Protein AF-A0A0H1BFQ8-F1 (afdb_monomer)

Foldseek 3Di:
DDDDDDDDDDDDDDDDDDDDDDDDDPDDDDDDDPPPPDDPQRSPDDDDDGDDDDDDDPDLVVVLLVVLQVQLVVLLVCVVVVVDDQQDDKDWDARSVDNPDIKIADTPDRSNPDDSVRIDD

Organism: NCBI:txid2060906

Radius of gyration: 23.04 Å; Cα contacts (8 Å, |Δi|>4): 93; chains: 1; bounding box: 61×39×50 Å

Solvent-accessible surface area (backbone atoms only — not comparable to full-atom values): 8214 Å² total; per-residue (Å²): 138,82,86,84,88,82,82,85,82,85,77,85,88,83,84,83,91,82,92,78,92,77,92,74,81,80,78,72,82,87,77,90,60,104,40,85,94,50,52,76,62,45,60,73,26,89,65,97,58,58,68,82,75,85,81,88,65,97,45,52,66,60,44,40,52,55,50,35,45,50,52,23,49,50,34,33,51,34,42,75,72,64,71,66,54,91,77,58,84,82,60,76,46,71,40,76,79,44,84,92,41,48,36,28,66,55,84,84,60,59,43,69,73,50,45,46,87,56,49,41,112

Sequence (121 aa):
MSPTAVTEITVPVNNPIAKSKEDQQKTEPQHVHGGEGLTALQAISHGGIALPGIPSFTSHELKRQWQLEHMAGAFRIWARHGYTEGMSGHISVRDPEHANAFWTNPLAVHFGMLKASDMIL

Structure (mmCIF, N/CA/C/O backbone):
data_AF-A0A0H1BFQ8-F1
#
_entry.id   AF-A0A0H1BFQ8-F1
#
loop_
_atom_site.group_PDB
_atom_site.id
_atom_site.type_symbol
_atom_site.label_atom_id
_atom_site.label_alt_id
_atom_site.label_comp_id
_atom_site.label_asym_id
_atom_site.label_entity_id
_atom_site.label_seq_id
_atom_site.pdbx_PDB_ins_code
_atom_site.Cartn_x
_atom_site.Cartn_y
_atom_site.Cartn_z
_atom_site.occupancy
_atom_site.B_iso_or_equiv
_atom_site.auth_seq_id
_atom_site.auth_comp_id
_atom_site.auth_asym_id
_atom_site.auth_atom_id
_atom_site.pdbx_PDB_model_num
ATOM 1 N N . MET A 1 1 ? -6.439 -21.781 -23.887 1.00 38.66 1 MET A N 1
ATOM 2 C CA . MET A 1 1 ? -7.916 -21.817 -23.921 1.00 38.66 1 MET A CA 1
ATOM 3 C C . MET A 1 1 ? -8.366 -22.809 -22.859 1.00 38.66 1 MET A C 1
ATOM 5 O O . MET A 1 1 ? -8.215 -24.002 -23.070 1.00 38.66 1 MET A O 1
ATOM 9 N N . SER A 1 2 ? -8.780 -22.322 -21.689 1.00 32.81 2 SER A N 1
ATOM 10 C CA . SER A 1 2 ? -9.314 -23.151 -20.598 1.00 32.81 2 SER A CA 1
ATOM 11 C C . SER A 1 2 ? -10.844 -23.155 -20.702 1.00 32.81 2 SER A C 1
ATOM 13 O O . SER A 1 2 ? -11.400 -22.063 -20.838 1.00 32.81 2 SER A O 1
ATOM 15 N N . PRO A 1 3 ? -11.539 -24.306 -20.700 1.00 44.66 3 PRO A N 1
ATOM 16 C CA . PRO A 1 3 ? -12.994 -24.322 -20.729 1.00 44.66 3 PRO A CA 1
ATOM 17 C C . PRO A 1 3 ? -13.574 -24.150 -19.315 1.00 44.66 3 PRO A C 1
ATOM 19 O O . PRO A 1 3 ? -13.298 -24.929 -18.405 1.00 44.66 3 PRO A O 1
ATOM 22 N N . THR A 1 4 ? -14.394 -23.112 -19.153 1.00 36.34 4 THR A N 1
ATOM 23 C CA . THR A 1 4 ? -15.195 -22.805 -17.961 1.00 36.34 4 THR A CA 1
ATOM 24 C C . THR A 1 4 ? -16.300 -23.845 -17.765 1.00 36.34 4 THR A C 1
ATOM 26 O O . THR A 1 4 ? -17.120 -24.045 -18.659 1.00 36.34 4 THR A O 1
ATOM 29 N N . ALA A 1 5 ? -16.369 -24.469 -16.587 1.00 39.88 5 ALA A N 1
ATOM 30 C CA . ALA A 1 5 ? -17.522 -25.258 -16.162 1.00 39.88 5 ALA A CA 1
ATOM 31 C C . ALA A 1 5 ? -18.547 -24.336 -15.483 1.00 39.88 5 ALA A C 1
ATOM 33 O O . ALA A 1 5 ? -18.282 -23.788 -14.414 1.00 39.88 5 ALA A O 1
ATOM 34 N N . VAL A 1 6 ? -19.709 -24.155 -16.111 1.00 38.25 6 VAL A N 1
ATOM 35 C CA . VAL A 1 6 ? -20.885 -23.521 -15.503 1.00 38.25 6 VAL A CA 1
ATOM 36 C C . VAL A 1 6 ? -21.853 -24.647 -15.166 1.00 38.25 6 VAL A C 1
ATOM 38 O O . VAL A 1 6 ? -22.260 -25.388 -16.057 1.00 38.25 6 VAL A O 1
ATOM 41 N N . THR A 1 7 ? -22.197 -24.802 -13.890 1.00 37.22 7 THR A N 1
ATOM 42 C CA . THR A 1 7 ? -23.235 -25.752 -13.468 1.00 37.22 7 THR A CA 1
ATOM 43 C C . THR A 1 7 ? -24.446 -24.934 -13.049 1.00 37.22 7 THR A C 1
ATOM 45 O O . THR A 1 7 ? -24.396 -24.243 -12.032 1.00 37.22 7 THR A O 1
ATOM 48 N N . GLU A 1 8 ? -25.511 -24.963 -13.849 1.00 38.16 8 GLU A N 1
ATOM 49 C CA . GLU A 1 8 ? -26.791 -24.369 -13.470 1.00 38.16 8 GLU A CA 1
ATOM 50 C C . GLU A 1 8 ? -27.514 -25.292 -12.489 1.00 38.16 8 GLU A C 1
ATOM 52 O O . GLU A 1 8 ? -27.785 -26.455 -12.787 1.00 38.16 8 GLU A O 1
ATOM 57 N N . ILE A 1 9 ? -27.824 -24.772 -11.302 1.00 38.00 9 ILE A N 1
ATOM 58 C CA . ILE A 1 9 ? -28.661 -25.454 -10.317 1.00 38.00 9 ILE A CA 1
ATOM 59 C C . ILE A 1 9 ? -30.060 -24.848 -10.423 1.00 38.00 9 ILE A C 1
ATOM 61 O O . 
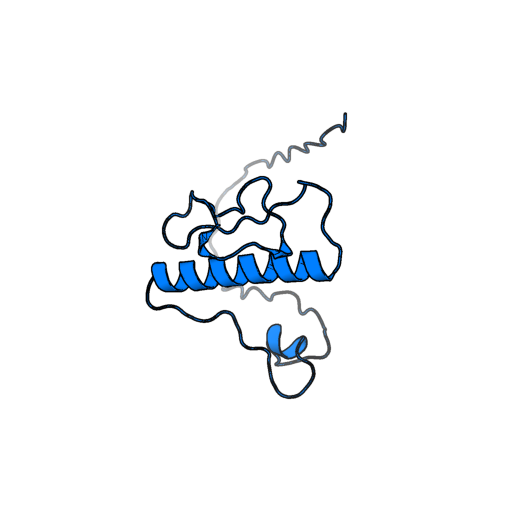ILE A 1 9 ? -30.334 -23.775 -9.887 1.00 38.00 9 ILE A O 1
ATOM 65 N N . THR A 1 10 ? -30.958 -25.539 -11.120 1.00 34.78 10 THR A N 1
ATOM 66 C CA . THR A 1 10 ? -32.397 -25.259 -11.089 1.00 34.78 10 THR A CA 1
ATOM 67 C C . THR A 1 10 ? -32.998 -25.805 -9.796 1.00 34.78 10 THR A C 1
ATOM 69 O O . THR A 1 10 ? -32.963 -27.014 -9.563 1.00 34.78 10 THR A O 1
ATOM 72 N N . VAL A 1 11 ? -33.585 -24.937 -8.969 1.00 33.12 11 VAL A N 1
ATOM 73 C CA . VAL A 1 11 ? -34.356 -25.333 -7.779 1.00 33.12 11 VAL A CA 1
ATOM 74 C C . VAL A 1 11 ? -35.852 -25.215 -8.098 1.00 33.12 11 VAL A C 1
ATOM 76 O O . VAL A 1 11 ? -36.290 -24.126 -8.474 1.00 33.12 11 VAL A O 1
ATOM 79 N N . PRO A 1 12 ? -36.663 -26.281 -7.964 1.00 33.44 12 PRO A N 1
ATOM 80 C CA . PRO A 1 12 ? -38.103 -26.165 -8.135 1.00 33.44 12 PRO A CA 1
------------------------------------
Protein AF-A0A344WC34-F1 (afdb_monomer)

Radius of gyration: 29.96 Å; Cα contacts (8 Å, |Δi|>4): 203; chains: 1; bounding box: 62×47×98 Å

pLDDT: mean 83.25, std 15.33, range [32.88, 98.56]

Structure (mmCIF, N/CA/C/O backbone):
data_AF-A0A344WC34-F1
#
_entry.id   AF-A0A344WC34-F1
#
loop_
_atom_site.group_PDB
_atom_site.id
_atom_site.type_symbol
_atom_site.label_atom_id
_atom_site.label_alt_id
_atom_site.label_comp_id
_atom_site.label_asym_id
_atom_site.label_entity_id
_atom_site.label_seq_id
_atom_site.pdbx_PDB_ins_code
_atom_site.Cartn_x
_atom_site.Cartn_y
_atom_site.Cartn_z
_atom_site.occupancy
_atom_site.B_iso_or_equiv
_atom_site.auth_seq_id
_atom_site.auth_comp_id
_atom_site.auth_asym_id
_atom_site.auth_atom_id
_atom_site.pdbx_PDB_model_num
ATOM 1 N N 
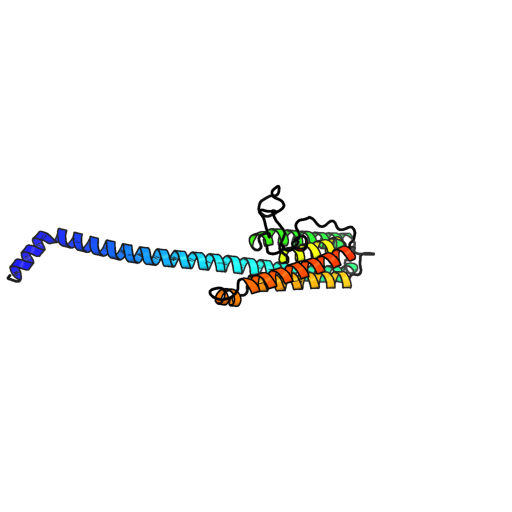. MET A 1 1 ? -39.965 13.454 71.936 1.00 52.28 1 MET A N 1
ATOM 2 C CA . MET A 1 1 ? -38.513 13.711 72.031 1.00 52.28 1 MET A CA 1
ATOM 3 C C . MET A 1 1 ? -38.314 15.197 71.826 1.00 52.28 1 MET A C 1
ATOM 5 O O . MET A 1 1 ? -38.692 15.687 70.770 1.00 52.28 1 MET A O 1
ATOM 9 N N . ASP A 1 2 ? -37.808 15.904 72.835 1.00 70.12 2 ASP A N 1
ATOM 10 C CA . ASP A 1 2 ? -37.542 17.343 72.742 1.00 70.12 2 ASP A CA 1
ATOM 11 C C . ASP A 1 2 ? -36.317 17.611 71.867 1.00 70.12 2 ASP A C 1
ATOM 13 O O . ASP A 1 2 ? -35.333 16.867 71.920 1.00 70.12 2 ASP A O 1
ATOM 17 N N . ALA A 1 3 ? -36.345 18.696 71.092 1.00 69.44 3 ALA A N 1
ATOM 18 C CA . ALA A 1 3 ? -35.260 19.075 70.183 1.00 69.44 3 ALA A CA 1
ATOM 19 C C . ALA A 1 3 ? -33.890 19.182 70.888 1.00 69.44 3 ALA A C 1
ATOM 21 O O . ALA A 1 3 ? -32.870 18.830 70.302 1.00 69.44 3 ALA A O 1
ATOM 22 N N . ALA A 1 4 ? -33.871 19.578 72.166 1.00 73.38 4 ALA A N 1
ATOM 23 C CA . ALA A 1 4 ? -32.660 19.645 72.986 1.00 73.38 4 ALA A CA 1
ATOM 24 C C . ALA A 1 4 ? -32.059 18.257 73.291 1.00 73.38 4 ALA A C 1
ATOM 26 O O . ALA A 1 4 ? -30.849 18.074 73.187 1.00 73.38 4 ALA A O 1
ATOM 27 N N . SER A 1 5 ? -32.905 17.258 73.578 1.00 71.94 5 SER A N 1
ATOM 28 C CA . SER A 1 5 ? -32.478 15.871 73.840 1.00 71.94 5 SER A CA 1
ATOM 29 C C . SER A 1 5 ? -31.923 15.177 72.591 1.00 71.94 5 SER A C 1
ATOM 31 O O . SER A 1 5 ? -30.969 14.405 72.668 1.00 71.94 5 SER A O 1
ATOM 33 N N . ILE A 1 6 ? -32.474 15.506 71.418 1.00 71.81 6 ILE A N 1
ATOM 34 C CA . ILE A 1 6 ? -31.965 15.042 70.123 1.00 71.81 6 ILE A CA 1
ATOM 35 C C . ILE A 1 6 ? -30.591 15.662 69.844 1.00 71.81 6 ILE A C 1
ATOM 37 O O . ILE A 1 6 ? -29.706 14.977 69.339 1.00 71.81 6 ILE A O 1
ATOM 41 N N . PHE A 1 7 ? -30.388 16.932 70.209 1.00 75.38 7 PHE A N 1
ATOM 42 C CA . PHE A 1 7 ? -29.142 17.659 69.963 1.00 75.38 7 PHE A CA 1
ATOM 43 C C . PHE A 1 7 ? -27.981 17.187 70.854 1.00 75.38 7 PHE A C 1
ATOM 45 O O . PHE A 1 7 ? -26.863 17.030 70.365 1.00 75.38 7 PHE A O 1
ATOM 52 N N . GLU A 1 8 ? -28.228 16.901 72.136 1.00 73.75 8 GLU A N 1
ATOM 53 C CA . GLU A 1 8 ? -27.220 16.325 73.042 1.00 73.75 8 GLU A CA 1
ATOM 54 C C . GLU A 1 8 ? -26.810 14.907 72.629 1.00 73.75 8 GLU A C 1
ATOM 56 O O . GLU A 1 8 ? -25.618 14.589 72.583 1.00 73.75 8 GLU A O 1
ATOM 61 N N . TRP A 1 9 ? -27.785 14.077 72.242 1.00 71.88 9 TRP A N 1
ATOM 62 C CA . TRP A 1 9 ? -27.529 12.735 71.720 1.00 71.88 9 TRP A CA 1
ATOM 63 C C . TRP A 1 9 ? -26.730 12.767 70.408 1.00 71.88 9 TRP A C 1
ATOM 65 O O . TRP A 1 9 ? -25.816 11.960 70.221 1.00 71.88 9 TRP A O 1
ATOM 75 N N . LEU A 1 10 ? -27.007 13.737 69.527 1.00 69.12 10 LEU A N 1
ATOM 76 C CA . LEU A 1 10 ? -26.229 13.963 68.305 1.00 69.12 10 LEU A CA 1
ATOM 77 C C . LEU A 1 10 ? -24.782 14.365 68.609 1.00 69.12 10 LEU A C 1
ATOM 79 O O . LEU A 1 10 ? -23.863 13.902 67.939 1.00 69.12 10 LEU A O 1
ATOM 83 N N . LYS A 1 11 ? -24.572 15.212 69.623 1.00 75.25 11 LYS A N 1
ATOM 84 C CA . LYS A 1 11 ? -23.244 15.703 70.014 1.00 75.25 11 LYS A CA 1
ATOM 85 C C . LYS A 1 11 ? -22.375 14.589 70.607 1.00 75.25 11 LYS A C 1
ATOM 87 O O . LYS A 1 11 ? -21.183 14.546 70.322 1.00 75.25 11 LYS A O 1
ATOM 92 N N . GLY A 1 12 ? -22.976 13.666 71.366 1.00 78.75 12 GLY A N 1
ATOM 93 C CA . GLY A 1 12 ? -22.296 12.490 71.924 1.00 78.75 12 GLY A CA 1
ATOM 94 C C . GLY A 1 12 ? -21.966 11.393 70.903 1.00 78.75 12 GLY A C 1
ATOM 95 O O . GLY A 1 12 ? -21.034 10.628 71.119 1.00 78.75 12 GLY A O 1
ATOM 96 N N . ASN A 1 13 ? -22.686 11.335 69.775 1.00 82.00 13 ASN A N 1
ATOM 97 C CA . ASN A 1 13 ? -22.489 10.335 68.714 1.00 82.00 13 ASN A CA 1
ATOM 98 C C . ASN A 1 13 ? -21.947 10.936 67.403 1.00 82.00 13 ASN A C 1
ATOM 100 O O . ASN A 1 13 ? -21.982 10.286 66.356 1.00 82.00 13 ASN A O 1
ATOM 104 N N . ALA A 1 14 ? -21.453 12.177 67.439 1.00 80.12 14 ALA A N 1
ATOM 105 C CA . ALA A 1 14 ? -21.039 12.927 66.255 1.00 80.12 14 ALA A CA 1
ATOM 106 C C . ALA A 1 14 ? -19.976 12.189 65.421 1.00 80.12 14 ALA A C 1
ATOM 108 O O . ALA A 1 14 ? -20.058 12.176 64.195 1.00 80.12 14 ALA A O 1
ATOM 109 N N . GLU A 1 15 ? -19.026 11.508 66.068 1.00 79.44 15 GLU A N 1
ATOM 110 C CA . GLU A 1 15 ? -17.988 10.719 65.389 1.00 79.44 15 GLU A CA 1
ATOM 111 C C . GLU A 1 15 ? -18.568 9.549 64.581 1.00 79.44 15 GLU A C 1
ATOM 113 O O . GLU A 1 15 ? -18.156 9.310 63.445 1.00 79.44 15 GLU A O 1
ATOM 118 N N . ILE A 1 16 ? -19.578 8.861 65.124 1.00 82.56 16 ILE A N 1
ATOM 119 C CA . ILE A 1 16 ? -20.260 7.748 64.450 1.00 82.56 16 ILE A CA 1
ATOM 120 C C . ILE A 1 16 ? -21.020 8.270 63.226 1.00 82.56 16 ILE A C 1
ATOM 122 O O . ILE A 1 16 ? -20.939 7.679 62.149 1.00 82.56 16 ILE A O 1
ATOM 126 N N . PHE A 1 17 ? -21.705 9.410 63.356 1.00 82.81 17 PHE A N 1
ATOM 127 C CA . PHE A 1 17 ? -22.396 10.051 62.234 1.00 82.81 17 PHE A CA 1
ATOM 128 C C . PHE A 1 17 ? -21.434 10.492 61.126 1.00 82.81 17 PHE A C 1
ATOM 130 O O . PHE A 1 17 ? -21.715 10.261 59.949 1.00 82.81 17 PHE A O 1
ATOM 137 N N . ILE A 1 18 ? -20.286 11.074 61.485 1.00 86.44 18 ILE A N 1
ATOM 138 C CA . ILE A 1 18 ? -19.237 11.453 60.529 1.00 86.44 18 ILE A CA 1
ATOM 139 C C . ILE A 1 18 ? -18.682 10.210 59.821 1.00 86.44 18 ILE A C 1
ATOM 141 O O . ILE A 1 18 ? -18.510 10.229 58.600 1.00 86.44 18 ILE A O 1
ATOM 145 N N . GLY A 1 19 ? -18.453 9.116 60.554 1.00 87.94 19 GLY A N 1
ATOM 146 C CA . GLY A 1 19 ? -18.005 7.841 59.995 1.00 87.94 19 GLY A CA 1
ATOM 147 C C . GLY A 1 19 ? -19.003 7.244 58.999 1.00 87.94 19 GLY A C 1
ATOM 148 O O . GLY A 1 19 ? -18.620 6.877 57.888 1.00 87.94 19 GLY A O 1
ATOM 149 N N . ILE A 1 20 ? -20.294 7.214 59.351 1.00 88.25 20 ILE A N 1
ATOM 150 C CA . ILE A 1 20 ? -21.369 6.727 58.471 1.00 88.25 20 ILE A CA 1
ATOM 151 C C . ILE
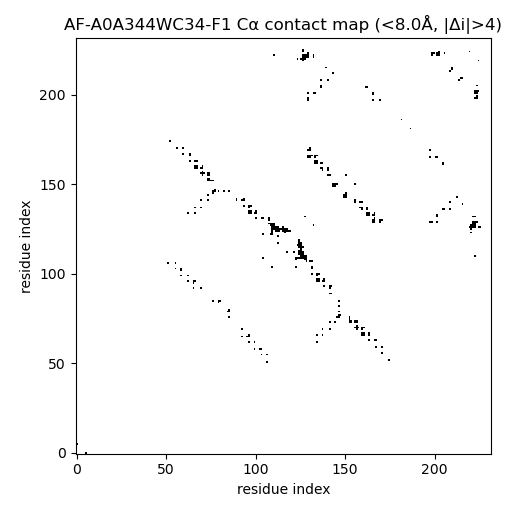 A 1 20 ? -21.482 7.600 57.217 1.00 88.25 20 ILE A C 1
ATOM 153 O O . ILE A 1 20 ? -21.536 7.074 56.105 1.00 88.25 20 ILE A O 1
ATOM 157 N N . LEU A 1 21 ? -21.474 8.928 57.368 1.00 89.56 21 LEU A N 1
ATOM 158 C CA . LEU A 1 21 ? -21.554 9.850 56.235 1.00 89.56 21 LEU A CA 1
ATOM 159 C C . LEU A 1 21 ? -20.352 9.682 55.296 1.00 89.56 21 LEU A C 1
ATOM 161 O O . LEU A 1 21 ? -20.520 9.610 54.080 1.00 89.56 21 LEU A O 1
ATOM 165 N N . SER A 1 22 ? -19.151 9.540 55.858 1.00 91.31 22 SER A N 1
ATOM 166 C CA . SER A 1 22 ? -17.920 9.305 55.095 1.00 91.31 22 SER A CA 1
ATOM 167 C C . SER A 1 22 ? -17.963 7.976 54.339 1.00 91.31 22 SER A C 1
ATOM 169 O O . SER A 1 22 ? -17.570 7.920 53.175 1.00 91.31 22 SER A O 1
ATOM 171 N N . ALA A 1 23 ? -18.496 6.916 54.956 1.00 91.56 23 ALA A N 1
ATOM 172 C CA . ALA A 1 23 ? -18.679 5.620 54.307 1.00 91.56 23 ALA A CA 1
------------------------------------
| Problem statement |
Tally the lines in this material that hold the word "Radius", then reply with only the number.

| Task answer |
2